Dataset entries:
<<<<
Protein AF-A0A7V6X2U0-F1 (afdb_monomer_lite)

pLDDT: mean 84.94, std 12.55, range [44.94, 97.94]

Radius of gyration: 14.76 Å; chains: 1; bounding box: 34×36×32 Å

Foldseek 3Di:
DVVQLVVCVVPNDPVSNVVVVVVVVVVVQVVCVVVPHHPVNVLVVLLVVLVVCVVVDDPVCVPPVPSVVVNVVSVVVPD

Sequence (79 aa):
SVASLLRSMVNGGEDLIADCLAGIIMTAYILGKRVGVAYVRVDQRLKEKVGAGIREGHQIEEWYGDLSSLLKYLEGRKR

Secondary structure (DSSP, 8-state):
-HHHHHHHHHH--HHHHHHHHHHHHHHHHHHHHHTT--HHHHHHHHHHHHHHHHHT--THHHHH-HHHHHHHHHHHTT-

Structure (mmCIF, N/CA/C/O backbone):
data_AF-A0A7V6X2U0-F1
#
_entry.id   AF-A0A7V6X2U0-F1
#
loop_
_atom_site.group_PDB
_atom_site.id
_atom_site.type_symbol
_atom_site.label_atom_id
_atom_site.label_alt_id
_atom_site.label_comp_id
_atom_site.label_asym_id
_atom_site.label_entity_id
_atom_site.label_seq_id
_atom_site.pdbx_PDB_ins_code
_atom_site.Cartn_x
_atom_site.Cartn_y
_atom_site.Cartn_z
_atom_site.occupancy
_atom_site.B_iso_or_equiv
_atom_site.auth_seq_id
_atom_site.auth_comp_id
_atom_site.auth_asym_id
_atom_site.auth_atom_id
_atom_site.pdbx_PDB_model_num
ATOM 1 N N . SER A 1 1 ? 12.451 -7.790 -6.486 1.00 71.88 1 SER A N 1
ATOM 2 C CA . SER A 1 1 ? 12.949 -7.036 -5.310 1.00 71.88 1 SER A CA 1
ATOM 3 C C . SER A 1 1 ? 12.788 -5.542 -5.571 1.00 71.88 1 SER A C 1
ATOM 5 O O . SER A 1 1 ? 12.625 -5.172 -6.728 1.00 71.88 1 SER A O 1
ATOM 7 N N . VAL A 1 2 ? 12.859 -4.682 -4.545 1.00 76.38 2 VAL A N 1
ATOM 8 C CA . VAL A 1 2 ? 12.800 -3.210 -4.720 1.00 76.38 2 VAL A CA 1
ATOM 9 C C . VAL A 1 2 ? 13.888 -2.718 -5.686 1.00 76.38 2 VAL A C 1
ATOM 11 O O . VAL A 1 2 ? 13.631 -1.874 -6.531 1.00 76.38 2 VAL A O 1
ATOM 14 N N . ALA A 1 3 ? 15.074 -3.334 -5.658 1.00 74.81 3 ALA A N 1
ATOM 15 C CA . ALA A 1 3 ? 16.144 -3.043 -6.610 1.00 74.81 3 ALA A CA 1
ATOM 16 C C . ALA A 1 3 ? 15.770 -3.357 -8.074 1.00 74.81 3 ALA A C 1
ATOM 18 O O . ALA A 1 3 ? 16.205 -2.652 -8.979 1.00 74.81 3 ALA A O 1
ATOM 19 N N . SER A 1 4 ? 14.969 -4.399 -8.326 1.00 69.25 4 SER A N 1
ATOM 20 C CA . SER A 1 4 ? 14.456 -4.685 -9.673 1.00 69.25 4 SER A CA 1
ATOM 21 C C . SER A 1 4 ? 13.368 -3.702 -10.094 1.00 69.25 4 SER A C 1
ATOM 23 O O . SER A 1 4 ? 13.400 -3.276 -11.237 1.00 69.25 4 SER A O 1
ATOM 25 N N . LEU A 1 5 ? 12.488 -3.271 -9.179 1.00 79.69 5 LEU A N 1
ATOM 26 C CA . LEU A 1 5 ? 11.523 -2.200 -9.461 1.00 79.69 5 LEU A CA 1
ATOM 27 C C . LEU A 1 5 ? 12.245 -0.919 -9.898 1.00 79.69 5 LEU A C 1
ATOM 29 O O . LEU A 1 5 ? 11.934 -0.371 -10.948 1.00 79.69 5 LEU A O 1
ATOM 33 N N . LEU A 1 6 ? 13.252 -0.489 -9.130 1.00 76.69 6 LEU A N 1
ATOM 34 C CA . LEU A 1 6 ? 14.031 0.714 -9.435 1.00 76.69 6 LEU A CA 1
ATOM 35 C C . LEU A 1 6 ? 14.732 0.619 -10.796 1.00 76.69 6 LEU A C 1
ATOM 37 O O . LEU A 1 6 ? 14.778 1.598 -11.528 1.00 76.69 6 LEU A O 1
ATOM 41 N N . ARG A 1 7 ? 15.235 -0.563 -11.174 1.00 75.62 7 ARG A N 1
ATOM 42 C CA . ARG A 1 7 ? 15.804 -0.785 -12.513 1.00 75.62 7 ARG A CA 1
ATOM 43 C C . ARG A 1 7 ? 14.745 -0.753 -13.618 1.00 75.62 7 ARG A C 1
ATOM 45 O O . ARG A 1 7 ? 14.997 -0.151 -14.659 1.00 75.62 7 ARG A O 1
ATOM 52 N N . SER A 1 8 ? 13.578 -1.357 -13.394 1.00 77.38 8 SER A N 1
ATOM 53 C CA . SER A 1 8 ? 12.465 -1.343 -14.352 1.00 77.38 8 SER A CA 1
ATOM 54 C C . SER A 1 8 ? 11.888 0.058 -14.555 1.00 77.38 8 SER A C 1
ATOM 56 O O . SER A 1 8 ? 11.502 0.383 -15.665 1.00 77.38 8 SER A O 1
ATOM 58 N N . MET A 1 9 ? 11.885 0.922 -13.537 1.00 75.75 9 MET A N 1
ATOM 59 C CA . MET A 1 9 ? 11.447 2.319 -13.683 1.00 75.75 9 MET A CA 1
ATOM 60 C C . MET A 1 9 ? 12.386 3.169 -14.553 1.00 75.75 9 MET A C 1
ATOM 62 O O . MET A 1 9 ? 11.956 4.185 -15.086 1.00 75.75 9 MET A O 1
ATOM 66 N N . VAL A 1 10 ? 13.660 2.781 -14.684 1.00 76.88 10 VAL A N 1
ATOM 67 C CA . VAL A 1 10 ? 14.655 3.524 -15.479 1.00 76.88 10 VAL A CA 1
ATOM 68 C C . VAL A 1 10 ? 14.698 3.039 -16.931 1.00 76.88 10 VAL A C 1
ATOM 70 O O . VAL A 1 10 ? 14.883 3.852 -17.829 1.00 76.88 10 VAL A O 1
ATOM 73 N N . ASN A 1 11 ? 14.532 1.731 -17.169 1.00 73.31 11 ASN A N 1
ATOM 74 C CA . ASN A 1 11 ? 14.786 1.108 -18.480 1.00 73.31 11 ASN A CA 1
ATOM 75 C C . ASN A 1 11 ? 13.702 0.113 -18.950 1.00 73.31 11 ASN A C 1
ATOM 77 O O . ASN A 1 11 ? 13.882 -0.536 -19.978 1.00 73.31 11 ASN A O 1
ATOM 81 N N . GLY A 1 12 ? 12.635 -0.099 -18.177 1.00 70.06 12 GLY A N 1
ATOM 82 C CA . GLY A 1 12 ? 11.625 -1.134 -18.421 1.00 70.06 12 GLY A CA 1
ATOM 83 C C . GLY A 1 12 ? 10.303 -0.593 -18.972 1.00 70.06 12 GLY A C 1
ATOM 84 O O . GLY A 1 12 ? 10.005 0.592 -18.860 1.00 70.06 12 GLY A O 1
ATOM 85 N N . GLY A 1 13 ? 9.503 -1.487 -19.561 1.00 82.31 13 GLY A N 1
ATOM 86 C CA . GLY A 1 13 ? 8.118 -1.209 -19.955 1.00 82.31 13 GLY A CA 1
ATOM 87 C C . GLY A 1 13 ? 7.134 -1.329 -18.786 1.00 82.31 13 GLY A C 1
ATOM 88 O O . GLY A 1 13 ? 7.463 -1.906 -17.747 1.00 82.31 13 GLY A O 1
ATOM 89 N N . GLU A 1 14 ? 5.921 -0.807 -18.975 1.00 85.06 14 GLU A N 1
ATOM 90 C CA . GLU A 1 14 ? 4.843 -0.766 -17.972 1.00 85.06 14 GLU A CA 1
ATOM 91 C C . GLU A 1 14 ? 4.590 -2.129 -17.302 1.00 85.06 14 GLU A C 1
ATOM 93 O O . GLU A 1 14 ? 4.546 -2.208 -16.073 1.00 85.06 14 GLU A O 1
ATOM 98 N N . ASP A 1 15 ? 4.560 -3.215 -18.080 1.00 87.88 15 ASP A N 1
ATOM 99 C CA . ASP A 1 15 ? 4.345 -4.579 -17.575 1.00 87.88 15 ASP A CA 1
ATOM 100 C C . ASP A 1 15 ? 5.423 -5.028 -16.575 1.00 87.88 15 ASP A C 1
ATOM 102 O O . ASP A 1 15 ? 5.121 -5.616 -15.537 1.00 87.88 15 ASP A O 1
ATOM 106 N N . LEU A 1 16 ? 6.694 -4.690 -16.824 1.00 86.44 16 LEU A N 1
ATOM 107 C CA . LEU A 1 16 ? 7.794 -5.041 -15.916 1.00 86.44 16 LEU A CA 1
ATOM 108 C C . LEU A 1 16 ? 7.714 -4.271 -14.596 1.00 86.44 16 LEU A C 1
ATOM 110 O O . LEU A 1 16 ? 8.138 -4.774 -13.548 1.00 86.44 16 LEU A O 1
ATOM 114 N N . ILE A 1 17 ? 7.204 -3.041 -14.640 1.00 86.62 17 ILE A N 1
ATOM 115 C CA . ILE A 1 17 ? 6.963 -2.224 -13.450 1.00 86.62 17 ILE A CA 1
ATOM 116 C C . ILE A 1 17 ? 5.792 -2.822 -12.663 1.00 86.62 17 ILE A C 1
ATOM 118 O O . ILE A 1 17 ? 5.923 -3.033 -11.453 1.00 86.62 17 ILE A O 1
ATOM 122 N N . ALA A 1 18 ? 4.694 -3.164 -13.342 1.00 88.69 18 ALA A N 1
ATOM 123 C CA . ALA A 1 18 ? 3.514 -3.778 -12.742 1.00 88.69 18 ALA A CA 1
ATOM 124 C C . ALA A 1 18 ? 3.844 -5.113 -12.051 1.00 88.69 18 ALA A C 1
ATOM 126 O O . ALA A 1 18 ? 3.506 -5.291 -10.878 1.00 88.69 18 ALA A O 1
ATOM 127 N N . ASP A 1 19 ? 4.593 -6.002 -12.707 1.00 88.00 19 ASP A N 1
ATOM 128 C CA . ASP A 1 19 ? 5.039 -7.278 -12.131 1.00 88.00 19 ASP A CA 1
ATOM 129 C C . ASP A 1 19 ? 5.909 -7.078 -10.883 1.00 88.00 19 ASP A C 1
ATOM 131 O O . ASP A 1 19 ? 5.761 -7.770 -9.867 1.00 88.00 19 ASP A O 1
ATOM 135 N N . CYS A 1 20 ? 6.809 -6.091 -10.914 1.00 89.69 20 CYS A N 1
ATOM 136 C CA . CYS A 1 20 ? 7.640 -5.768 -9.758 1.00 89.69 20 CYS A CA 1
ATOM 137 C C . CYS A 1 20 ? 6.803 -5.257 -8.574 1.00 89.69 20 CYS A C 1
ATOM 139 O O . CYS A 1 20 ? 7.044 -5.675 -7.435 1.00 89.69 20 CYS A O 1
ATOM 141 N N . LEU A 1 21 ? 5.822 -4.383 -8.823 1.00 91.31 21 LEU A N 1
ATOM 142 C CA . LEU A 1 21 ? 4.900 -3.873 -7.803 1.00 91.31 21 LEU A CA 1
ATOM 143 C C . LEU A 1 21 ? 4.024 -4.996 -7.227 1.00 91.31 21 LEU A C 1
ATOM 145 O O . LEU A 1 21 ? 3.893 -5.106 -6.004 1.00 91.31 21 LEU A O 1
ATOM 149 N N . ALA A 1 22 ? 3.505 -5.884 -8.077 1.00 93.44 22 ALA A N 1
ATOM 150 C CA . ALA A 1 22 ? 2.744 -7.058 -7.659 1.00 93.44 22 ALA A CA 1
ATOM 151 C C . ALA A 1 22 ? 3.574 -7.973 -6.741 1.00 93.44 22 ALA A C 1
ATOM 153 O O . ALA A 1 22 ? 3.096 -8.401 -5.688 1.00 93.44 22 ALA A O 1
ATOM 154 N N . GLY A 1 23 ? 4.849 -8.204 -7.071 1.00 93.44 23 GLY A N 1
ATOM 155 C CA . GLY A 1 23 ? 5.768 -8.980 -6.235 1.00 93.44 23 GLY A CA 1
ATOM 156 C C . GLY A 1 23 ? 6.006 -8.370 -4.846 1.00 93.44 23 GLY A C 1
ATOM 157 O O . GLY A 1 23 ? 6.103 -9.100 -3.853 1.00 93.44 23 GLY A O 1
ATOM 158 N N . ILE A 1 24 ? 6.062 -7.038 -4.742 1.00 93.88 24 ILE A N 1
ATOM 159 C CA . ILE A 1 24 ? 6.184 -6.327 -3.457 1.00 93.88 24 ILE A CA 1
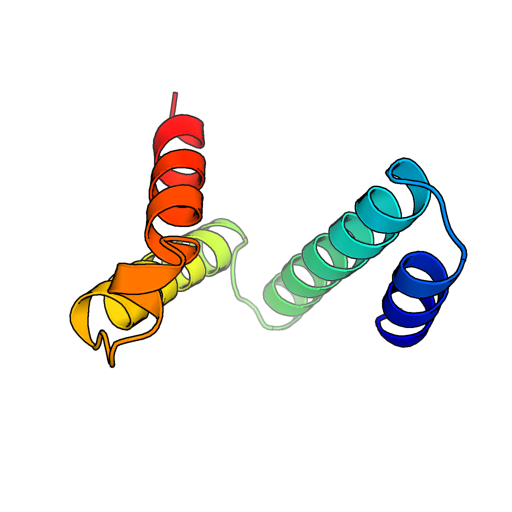ATOM 160 C C . ILE A 1 24 ? 4.919 -6.524 -2.615 1.00 93.88 24 ILE A C 1
ATOM 162 O O . ILE A 1 24 ? 5.017 -6.923 -1.452 1.00 93.88 24 ILE A O 1
ATOM 166 N N . ILE A 1 25 ? 3.742 -6.313 -3.209 1.00 95.00 25 ILE A N 1
ATOM 167 C CA . ILE A 1 25 ? 2.443 -6.494 -2.544 1.00 95.00 25 ILE A CA 1
ATOM 168 C C . ILE A 1 25 ? 2.283 -7.942 -2.054 1.00 95.00 25 ILE A C 1
ATOM 170 O O . ILE A 1 25 ? 1.959 -8.177 -0.889 1.00 95.00 25 ILE A O 1
ATOM 174 N N . MET A 1 26 ? 2.591 -8.924 -2.906 1.00 96.75 26 MET A N 1
ATOM 175 C CA . MET A 1 26 ? 2.563 -10.347 -2.556 1.00 96.75 26 MET A CA 1
ATOM 176 C C . MET A 1 26 ? 3.475 -10.654 -1.362 1.00 96.75 26 MET A C 1
ATOM 178 O O . MET A 1 26 ? 3.065 -11.339 -0.422 1.00 96.75 26 MET A O 1
ATOM 182 N N . THR A 1 27 ? 4.701 -10.124 -1.369 1.00 95.69 27 THR A N 1
ATOM 183 C CA . THR A 1 27 ? 5.658 -10.325 -0.273 1.00 95.69 27 THR A CA 1
ATOM 184 C C . THR A 1 27 ? 5.120 -9.760 1.042 1.00 95.69 27 THR A C 1
ATOM 186 O O . THR A 1 27 ? 5.194 -10.436 2.069 1.00 95.69 27 THR A O 1
ATOM 189 N N . ALA A 1 28 ? 4.521 -8.566 1.021 1.00 95.62 28 ALA A N 1
ATOM 190 C CA . ALA A 1 28 ? 3.926 -7.946 2.204 1.00 95.62 28 ALA A CA 1
ATOM 191 C C . ALA A 1 28 ? 2.813 -8.814 2.817 1.00 95.62 28 ALA A C 1
ATOM 193 O O . ALA A 1 28 ? 2.807 -9.044 4.029 1.00 95.62 28 ALA A O 1
ATOM 194 N N . TYR A 1 29 ? 1.921 -9.372 1.993 1.00 97.31 29 TYR A N 1
ATOM 195 C CA . TYR A 1 29 ? 0.882 -10.290 2.468 1.00 97.31 29 TYR A CA 1
ATOM 196 C C . TYR A 1 29 ? 1.461 -11.576 3.062 1.00 97.31 29 TYR A C 1
ATOM 198 O O . TYR A 1 29 ? 1.042 -11.998 4.143 1.00 97.31 29 TYR A O 1
ATOM 206 N N . ILE A 1 30 ? 2.428 -12.206 2.388 1.00 97.56 30 ILE A N 1
ATOM 207 C CA . ILE A 1 30 ? 3.064 -13.441 2.873 1.00 97.56 30 ILE A CA 1
ATOM 208 C C . ILE A 1 30 ? 3.737 -13.207 4.229 1.00 97.56 30 ILE A C 1
ATOM 210 O O . ILE A 1 30 ? 3.569 -14.020 5.140 1.00 97.56 30 ILE A O 1
ATOM 214 N N . LEU A 1 31 ? 4.465 -12.098 4.380 1.00 97.38 31 LEU A N 1
ATOM 215 C CA . LEU A 1 31 ? 5.096 -11.731 5.646 1.00 97.38 31 LEU A CA 1
ATOM 216 C C . LEU A 1 31 ? 4.054 -11.492 6.738 1.00 97.38 31 LEU A C 1
ATOM 218 O O . LEU A 1 31 ? 4.190 -12.064 7.816 1.00 97.38 31 LEU A O 1
ATOM 222 N N . GLY A 1 32 ? 2.985 -10.745 6.441 1.00 97.12 32 GLY A N 1
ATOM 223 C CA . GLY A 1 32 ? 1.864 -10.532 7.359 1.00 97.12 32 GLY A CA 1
>>>>
Requirement =
In the data above, find the line that contains "ATOM 84 O O" and the line that contains "ATOM 115 C CA". Repeat exactly those lines and every line between them, and only those.

Output =
ATOM 84 O O . GLY A 1 12 ? 10.005 0.592 -18.860 1.00 70.06 12 GLY A O 1
ATOM 85 N N . GLY A 1 13 ? 9.503 -1.487 -19.561 1.00 82.31 13 GLY A N 1
ATOM 86 C CA . GLY A 1 13 ? 8.118 -1.209 -19.955 1.00 82.31 13 GLY A CA 1
ATOM 87 C C . GLY A 1 13 ? 7.134 -1.329 -18.786 1.00 82.31 13 GLY A C 1
ATOM 88 O O . GLY A 1 13 ? 7.463 -1.906 -17.747 1.00 82.31 13 GLY A O 1
ATOM 89 N N . GLU A 1 14 ? 5.921 -0.807 -18.975 1.00 85.06 14 GLU A N 1
ATOM 90 C CA . GLU A 1 14 ? 4.843 -0.766 -17.972 1.00 85.06 14 GLU A CA 1
ATOM 91 C C . GLU A 1 14 ? 4.590 -2.129 -17.302 1.00 85.06 14 GLU A C 1
ATOM 93 O O . GLU A 1 14 ? 4.546 -2.208 -16.073 1.00 85.06 14 GLU A O 1
ATOM 98 N N . ASP A 1 15 ? 4.560 -3.215 -18.080 1.00 87.88 15 ASP A N 1
ATOM 99 C CA . ASP A 1 15 ? 4.345 -4.579 -17.575 1.00 87.88 15 ASP A CA 1
ATOM 100 C C . ASP A 1 15 ? 5.423 -5.028 -16.575 1.00 87.88 15 ASP A C 1
ATOM 102 O O . ASP A 1 15 ? 5.121 -5.616 -15.537 1.00 87.88 15 ASP A O 1
ATOM 106 N N . LEU A 1 16 ? 6.694 -4.690 -16.824 1.00 86.44 16 LEU A N 1
ATOM 107 C CA . LEU A 1 16 ? 7.794 -5.041 -15.916 1.00 86.44 16 LEU A CA 1
ATOM 108 C C . LEU A 1 16 ? 7.714 -4.271 -14.596 1.00 86.44 16 LEU A C 1
ATOM 110 O O . LEU A 1 16 ? 8.138 -4.774 -13.548 1.00 86.44 16 LEU A O 1
ATOM 114 N N . ILE A 1 17 ? 7.204 -3.041 -14.640 1.00 86.62 17 ILE A N 1
ATOM 115 C CA . ILE A 1 17 ? 6.963 -2.224 -13.450 1.00 86.62 17 ILE A CA 1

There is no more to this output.